Hard work and 3am starts are of course something that Littner is neither afraid of nor unaccustomed to.

He has almost 50 years’ experience under his belt and five years ago the University of West London Business School, where he is a visiting professor, was renamed The Claude Littner Business School in recognition of his stellar career.

Looking back, he’s very much proud of what he’s achieved – but he recognises too that he couldn’t have done it without the support of Thelma, his wife of 43 years.

Baroness Brady, Lord Alan Sugar and Claude Littner. Photographer: Ray Burmiston

“If I look back at me, I was a nutcase. I just wanted to work,” says Littner candidly. “I didn’t want to take a holiday, because I was worried someone else might get ahead of me. I was obsessed with doing the job.

“I didn’t think I was making any sacrifices. The problem was my wife took the brunt of looking after the children. I took my path and was lucky enough to have a wife who would do that. She gave up her career and was wonderful looking after our two children and the house and doing all those things. I was lucky to have her.”

The grandfather-of-five adds: “I don’t think you can have it all. You have to decide on a path and I’m happy with the path I chose. The fact I couldn’t watch my children as much as I would have liked or that I was working abroad for many years is unfortunate and maybe selfish on my part – but I was the breadwinner, I wanted to provide for my family and for me the only way to do that was to work as hard as I possibly could.”

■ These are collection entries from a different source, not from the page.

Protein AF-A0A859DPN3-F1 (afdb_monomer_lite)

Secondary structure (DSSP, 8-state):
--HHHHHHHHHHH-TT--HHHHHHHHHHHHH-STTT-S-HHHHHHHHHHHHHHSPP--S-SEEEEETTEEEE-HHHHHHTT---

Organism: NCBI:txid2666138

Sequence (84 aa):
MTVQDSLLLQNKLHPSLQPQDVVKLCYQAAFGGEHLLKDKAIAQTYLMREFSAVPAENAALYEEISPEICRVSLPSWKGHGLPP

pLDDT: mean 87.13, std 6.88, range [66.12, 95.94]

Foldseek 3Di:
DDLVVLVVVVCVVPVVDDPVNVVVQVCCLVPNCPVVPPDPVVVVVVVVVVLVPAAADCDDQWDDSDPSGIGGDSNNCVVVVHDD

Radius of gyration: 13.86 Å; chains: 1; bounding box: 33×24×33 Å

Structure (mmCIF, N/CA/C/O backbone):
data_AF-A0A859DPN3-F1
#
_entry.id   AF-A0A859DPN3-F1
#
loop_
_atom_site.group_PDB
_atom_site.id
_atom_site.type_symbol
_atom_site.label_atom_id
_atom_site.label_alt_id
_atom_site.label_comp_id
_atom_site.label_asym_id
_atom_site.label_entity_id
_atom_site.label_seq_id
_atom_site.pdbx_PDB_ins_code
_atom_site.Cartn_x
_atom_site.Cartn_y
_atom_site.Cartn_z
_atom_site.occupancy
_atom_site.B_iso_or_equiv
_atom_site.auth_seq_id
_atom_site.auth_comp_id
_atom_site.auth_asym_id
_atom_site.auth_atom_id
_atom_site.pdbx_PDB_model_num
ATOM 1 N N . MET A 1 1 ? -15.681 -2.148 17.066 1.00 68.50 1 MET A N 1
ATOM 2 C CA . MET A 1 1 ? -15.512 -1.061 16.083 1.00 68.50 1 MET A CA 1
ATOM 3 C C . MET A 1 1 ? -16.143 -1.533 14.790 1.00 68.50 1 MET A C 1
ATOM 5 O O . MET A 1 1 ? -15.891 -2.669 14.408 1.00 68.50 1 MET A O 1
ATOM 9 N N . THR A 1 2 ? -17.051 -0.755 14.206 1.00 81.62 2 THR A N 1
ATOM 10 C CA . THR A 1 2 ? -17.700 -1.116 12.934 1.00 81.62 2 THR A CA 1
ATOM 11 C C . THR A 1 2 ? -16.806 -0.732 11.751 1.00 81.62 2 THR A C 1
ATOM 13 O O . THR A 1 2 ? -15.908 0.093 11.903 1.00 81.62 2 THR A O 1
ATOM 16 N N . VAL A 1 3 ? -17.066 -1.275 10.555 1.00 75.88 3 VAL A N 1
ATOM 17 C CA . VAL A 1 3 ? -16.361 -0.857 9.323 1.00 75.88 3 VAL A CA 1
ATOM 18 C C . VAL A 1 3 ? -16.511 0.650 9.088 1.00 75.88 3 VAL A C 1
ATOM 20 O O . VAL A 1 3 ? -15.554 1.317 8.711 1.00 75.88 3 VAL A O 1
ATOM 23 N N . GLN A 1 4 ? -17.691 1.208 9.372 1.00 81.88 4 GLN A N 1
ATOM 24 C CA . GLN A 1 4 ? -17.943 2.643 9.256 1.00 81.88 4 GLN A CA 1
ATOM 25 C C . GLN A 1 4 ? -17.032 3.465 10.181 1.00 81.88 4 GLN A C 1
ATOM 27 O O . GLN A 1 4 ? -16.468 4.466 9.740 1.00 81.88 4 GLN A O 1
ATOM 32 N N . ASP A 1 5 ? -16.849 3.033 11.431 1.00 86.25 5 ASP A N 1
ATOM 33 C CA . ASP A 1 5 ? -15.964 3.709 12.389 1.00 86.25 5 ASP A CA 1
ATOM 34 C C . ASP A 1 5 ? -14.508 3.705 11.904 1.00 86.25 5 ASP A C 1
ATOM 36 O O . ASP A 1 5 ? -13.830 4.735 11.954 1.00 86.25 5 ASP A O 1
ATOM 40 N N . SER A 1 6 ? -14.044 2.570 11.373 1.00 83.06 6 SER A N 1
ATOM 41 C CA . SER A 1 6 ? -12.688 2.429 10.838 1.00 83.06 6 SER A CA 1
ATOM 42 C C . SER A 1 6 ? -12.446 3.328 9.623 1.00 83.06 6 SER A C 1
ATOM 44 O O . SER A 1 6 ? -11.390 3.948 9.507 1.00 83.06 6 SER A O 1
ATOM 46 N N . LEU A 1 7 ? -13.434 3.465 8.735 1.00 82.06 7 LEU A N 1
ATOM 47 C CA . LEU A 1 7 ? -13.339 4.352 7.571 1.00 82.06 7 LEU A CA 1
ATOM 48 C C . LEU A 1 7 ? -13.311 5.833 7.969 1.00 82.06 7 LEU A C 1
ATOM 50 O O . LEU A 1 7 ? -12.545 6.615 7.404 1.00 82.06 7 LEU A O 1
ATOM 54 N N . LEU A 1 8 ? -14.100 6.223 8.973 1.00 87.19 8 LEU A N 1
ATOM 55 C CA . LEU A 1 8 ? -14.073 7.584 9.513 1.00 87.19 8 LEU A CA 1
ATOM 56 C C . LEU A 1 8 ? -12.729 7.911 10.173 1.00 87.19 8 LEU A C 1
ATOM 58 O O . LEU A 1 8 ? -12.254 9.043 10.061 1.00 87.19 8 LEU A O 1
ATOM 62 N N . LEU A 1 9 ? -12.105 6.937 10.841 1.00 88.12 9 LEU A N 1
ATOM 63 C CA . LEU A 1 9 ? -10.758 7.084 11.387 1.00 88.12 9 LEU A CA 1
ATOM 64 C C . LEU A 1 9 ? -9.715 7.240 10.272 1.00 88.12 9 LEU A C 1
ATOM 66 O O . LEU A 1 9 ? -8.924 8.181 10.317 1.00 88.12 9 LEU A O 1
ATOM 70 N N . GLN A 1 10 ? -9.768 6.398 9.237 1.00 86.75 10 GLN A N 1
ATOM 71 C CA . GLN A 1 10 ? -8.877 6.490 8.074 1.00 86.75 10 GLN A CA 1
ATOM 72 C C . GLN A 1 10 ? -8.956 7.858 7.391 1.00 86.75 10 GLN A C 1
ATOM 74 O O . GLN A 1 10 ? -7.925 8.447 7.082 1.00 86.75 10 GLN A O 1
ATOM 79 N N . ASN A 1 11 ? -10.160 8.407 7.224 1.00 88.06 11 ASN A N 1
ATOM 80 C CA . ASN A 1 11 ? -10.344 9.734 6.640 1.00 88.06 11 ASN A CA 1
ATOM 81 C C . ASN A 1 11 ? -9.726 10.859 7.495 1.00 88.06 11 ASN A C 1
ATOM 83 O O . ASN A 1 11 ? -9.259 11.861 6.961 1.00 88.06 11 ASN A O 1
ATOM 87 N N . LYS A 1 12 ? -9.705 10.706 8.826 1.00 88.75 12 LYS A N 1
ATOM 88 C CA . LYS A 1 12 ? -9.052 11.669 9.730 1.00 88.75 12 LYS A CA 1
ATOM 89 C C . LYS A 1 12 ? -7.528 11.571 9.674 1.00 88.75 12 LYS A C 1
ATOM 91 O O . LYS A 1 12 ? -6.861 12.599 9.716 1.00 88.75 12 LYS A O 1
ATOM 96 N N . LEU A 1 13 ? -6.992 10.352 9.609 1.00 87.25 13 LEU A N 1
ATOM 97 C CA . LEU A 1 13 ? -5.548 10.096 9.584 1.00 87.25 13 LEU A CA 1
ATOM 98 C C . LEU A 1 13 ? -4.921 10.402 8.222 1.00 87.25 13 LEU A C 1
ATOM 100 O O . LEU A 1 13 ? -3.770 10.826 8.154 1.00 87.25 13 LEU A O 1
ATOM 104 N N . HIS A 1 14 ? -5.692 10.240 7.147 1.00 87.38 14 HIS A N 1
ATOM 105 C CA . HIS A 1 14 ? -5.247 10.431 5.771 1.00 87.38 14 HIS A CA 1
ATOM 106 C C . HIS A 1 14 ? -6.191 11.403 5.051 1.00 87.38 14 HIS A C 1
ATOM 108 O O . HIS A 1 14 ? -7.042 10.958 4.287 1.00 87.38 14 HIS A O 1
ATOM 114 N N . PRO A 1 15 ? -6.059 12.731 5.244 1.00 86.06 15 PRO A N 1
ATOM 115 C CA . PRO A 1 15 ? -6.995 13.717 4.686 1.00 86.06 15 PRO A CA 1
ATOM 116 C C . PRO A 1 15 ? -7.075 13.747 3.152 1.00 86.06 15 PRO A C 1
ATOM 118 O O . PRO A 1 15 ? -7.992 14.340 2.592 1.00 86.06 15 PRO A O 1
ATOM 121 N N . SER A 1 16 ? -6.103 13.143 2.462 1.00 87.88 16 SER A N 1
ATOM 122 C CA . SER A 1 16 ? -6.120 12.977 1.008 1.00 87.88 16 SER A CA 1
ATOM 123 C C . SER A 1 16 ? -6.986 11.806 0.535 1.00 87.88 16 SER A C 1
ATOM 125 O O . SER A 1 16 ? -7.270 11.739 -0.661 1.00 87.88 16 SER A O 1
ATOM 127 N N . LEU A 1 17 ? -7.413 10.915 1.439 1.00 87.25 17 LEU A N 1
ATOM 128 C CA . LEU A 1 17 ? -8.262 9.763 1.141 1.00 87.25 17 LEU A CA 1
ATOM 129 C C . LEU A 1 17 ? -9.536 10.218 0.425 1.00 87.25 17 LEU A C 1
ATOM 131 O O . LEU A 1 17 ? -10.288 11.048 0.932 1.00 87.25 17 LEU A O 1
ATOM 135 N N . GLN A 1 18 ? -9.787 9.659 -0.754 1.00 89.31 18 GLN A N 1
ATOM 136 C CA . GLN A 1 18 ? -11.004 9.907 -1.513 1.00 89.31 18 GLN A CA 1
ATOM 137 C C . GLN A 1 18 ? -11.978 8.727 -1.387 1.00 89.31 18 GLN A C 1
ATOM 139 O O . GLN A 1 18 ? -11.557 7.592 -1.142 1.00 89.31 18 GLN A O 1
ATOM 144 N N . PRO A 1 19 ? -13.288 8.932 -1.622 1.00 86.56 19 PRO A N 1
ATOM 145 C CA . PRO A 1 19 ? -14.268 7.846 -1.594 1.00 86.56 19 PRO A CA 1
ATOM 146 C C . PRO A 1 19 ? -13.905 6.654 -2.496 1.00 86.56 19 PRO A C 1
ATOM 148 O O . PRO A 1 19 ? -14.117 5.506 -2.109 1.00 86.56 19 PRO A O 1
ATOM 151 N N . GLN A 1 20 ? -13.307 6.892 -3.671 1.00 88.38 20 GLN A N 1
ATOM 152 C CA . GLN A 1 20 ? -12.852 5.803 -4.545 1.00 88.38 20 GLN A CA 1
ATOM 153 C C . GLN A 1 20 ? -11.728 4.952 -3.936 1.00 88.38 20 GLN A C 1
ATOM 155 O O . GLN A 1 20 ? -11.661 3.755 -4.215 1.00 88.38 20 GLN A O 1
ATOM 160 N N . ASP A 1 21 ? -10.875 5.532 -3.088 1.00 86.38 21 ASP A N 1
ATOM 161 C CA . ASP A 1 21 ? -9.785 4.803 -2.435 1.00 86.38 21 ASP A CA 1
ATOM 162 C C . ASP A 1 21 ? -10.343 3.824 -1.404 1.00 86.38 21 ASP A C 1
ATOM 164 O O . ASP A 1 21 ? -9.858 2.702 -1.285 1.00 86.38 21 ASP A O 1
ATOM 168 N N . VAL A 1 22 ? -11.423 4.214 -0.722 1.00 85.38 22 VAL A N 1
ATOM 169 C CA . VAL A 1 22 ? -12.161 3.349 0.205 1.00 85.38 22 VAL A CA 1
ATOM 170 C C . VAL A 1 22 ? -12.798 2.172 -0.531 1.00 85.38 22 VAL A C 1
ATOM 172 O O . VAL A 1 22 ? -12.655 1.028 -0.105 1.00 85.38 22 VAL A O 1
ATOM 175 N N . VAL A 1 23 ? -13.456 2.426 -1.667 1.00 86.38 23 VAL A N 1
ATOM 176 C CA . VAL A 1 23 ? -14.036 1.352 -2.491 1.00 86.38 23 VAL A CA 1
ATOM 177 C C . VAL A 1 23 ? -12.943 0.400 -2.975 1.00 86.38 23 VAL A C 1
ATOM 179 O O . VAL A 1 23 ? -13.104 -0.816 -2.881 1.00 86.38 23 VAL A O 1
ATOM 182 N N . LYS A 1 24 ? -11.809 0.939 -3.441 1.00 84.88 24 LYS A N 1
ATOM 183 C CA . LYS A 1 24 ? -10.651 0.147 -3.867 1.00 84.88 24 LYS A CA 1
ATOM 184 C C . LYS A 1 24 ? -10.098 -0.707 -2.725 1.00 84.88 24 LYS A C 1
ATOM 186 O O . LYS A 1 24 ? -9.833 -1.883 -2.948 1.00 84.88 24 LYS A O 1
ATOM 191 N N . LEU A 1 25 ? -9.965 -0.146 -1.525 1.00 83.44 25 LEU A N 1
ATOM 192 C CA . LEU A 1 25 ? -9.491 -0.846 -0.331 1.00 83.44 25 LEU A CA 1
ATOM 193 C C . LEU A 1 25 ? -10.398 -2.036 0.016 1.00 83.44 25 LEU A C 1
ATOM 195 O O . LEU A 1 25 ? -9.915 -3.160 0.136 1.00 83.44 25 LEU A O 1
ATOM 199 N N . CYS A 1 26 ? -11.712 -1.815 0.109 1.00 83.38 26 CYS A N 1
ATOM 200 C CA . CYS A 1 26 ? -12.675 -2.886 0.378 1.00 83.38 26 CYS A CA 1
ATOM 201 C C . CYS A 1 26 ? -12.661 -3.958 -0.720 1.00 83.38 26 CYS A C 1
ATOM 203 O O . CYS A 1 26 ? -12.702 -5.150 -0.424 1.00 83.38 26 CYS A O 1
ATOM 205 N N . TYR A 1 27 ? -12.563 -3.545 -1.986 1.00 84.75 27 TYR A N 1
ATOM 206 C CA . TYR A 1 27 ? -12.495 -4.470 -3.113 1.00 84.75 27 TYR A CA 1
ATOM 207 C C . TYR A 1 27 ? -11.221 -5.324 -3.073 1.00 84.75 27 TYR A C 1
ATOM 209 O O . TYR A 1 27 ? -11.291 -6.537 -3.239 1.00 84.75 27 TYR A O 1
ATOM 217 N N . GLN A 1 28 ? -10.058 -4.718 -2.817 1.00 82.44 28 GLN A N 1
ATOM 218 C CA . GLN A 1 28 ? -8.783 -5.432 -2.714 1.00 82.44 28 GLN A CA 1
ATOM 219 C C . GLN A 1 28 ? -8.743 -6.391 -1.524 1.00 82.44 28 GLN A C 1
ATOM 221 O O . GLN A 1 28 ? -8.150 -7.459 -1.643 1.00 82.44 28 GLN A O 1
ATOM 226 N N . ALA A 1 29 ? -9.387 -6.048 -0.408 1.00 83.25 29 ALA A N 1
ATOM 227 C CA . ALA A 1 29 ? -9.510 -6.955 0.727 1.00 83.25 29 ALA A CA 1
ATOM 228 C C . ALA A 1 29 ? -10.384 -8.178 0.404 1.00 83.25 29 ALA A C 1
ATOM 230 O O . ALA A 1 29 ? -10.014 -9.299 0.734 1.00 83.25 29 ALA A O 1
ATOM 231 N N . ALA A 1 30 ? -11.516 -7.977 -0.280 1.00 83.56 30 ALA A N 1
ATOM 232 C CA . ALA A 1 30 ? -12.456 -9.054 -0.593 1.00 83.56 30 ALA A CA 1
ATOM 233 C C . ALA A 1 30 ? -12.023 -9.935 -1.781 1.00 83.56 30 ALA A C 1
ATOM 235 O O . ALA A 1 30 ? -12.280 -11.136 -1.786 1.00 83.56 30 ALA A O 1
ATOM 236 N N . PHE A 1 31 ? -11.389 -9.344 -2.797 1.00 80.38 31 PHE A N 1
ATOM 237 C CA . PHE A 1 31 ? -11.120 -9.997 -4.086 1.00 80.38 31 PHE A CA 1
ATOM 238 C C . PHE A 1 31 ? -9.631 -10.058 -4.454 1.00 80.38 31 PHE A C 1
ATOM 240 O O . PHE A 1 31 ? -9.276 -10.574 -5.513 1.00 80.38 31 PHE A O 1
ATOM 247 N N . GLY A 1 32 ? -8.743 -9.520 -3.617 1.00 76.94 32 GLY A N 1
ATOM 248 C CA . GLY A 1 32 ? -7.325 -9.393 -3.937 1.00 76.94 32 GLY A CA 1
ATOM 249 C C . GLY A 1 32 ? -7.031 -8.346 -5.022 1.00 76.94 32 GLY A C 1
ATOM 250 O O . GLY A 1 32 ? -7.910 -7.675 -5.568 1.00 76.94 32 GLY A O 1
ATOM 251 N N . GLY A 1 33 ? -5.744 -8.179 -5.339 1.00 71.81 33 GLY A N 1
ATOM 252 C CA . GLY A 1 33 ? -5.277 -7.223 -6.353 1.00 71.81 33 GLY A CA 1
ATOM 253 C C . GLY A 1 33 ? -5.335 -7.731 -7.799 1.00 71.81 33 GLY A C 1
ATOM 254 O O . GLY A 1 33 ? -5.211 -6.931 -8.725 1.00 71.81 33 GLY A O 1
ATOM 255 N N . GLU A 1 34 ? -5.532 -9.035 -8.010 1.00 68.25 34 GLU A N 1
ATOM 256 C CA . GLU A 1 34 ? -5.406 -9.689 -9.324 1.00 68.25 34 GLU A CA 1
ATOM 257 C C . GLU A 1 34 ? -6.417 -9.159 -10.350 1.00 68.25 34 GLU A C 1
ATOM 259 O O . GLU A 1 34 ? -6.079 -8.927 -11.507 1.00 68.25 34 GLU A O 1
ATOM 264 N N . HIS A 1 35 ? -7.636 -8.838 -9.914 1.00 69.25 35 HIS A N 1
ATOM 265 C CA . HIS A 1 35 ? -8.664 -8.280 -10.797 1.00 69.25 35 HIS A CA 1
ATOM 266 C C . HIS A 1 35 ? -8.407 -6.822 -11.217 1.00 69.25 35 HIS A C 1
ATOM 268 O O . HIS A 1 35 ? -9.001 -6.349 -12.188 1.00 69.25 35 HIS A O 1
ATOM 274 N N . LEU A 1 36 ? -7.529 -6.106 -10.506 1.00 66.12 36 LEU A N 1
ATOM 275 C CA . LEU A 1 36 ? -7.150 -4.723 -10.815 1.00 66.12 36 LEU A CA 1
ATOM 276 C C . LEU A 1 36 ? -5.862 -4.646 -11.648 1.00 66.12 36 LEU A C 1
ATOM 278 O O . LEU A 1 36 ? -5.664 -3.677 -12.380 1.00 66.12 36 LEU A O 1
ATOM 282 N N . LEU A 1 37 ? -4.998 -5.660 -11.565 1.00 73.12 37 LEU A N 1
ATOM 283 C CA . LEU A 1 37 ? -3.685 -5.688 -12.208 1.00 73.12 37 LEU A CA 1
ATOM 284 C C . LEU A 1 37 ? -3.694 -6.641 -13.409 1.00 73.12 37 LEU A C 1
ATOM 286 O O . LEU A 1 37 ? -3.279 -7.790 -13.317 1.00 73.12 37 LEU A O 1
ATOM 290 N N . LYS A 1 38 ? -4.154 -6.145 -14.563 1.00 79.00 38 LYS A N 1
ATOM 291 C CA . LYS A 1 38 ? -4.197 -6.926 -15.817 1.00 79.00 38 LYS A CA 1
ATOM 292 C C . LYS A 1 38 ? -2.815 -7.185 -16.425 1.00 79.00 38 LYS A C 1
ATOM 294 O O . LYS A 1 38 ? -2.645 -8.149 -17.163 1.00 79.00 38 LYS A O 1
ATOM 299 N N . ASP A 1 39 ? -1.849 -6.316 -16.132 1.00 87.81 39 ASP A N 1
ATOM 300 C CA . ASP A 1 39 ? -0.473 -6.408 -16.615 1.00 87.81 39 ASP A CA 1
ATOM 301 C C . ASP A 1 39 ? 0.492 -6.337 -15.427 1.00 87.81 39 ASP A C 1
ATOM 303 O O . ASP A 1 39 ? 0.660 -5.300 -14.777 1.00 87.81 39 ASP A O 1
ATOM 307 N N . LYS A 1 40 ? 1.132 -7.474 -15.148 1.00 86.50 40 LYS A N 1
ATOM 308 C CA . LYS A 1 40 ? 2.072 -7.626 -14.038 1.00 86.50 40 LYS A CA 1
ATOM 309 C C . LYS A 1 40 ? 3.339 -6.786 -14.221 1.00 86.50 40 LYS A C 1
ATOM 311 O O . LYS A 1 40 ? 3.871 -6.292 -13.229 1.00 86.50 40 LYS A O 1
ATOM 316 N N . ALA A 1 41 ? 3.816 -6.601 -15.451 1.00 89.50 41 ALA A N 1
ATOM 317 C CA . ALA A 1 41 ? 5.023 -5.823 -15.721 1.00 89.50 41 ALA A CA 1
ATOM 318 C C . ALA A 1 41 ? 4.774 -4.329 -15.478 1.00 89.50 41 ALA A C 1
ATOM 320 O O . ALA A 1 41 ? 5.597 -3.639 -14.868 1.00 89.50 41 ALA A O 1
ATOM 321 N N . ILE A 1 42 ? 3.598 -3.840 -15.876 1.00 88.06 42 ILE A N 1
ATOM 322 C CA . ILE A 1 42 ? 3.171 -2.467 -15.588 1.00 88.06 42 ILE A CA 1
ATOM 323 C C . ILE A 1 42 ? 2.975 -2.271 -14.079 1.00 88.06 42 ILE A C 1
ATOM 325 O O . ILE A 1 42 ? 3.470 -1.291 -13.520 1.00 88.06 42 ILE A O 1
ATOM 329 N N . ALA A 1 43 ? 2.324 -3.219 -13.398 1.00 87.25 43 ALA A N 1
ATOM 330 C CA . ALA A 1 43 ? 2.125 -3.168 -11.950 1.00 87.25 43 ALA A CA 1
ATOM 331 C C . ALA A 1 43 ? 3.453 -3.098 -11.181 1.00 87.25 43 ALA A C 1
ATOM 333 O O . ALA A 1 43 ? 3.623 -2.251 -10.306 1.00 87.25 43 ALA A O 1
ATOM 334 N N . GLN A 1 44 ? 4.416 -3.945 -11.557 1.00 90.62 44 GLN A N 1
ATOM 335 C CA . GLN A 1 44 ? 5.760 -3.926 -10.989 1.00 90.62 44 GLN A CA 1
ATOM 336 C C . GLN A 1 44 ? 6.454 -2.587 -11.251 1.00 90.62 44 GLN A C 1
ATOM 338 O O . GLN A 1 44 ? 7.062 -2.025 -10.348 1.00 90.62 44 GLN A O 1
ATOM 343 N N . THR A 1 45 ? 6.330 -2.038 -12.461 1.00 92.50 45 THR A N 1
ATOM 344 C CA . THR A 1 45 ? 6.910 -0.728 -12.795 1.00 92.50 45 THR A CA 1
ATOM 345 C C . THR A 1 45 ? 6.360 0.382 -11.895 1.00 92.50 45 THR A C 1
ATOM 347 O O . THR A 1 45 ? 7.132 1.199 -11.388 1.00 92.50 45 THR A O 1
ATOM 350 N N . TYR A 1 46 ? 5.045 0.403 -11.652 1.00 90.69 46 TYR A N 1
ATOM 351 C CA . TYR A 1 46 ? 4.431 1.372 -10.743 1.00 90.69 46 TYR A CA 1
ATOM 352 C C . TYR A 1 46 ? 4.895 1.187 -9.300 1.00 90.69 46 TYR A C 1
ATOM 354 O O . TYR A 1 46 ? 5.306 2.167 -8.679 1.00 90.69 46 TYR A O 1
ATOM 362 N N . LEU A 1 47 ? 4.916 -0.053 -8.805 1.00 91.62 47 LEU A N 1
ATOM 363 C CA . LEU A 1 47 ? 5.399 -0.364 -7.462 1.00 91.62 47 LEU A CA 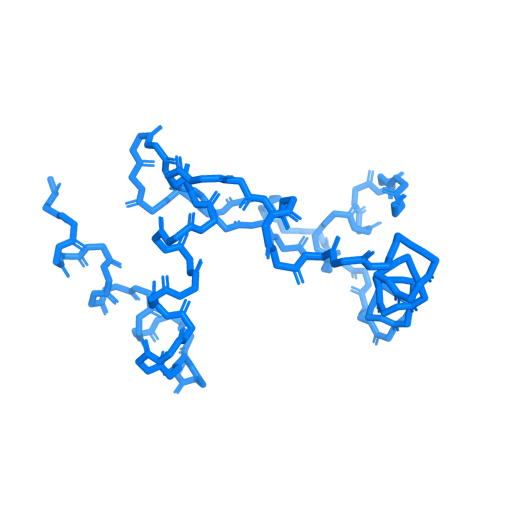1
ATOM 364 C C . LEU A 1 47 ? 6.843 0.103 -7.264 1.00 91.62 47 LEU A C 1
ATOM 366 O O . LEU A 1 47 ? 7.129 0.812 -6.306 1.00 91.62 47 LEU A O 1
ATOM 370 N N . MET A 1 48 ? 7.743 -0.223 -8.195 1.00 95.62 48 MET A N 1
ATOM 371 C CA . MET A 1 48 ? 9.143 0.198 -8.115 1.00 95.62 48 MET A CA 1
ATOM 372 C C . MET A 1 48 ? 9.277 1.722 -8.126 1.00 95.62 48 MET A C 1
ATOM 374 O O . MET A 1 48 ? 10.053 2.275 -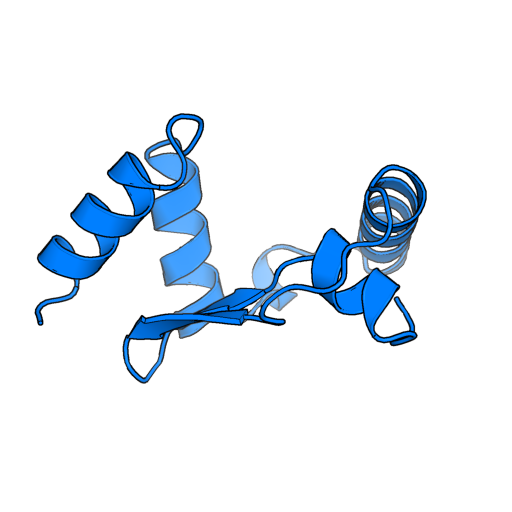7.351 1.00 95.62 48 MET A O 1
ATOM 378 N N . ARG A 1 49 ? 8.499 2.421 -8.965 1.00 94.94 49 ARG A N 1
ATOM 379 C CA . ARG A 1 49 ? 8.499 3.889 -9.015 1.00 94.94 49 ARG A CA 1
ATOM 380 C C . ARG A 1 49 ? 8.061 4.501 -7.685 1.00 94.94 49 ARG A C 1
ATOM 382 O O . ARG A 1 49 ? 8.729 5.411 -7.198 1.00 94.94 49 ARG A O 1
ATOM 389 N N . GLU A 1 50 ? 6.959 4.025 -7.113 1.00 93.38 50 GLU A N 1
ATOM 390 C CA . GLU A 1 50 ? 6.456 4.501 -5.820 1.00 93.38 50 GLU A CA 1
ATOM 391 C C . GLU A 1 50 ? 7.439 4.178 -4.693 1.00 93.38 50 GLU A C 1
ATOM 393 O O . GLU A 1 50 ? 7.817 5.062 -3.924 1.00 93.38 50 GLU A O 1
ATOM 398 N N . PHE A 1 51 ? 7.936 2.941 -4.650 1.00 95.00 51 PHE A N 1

This year’s 16 hopefuls in The Apprentice

While Littner still leads a hectic pace today, he recognises having personally mellowed over the years, as has his relationship with Lord Sugar, who he now considers one of his closest friends.

“He was very much the boss and I was the chair or chief executive,” says Littner. “But over the years, our relationship changed, our families started getting together and now it’s completely different.”

As Littner beams while talking, I begin to realise that Claude Littner is not really the intimidating behemoth he’s been made out to be all these years. In fact, he’s more pussycat than roaring lion.

“Shh, don’t tell anyone,” he smiles and whispers. “My reputation will be ruined.”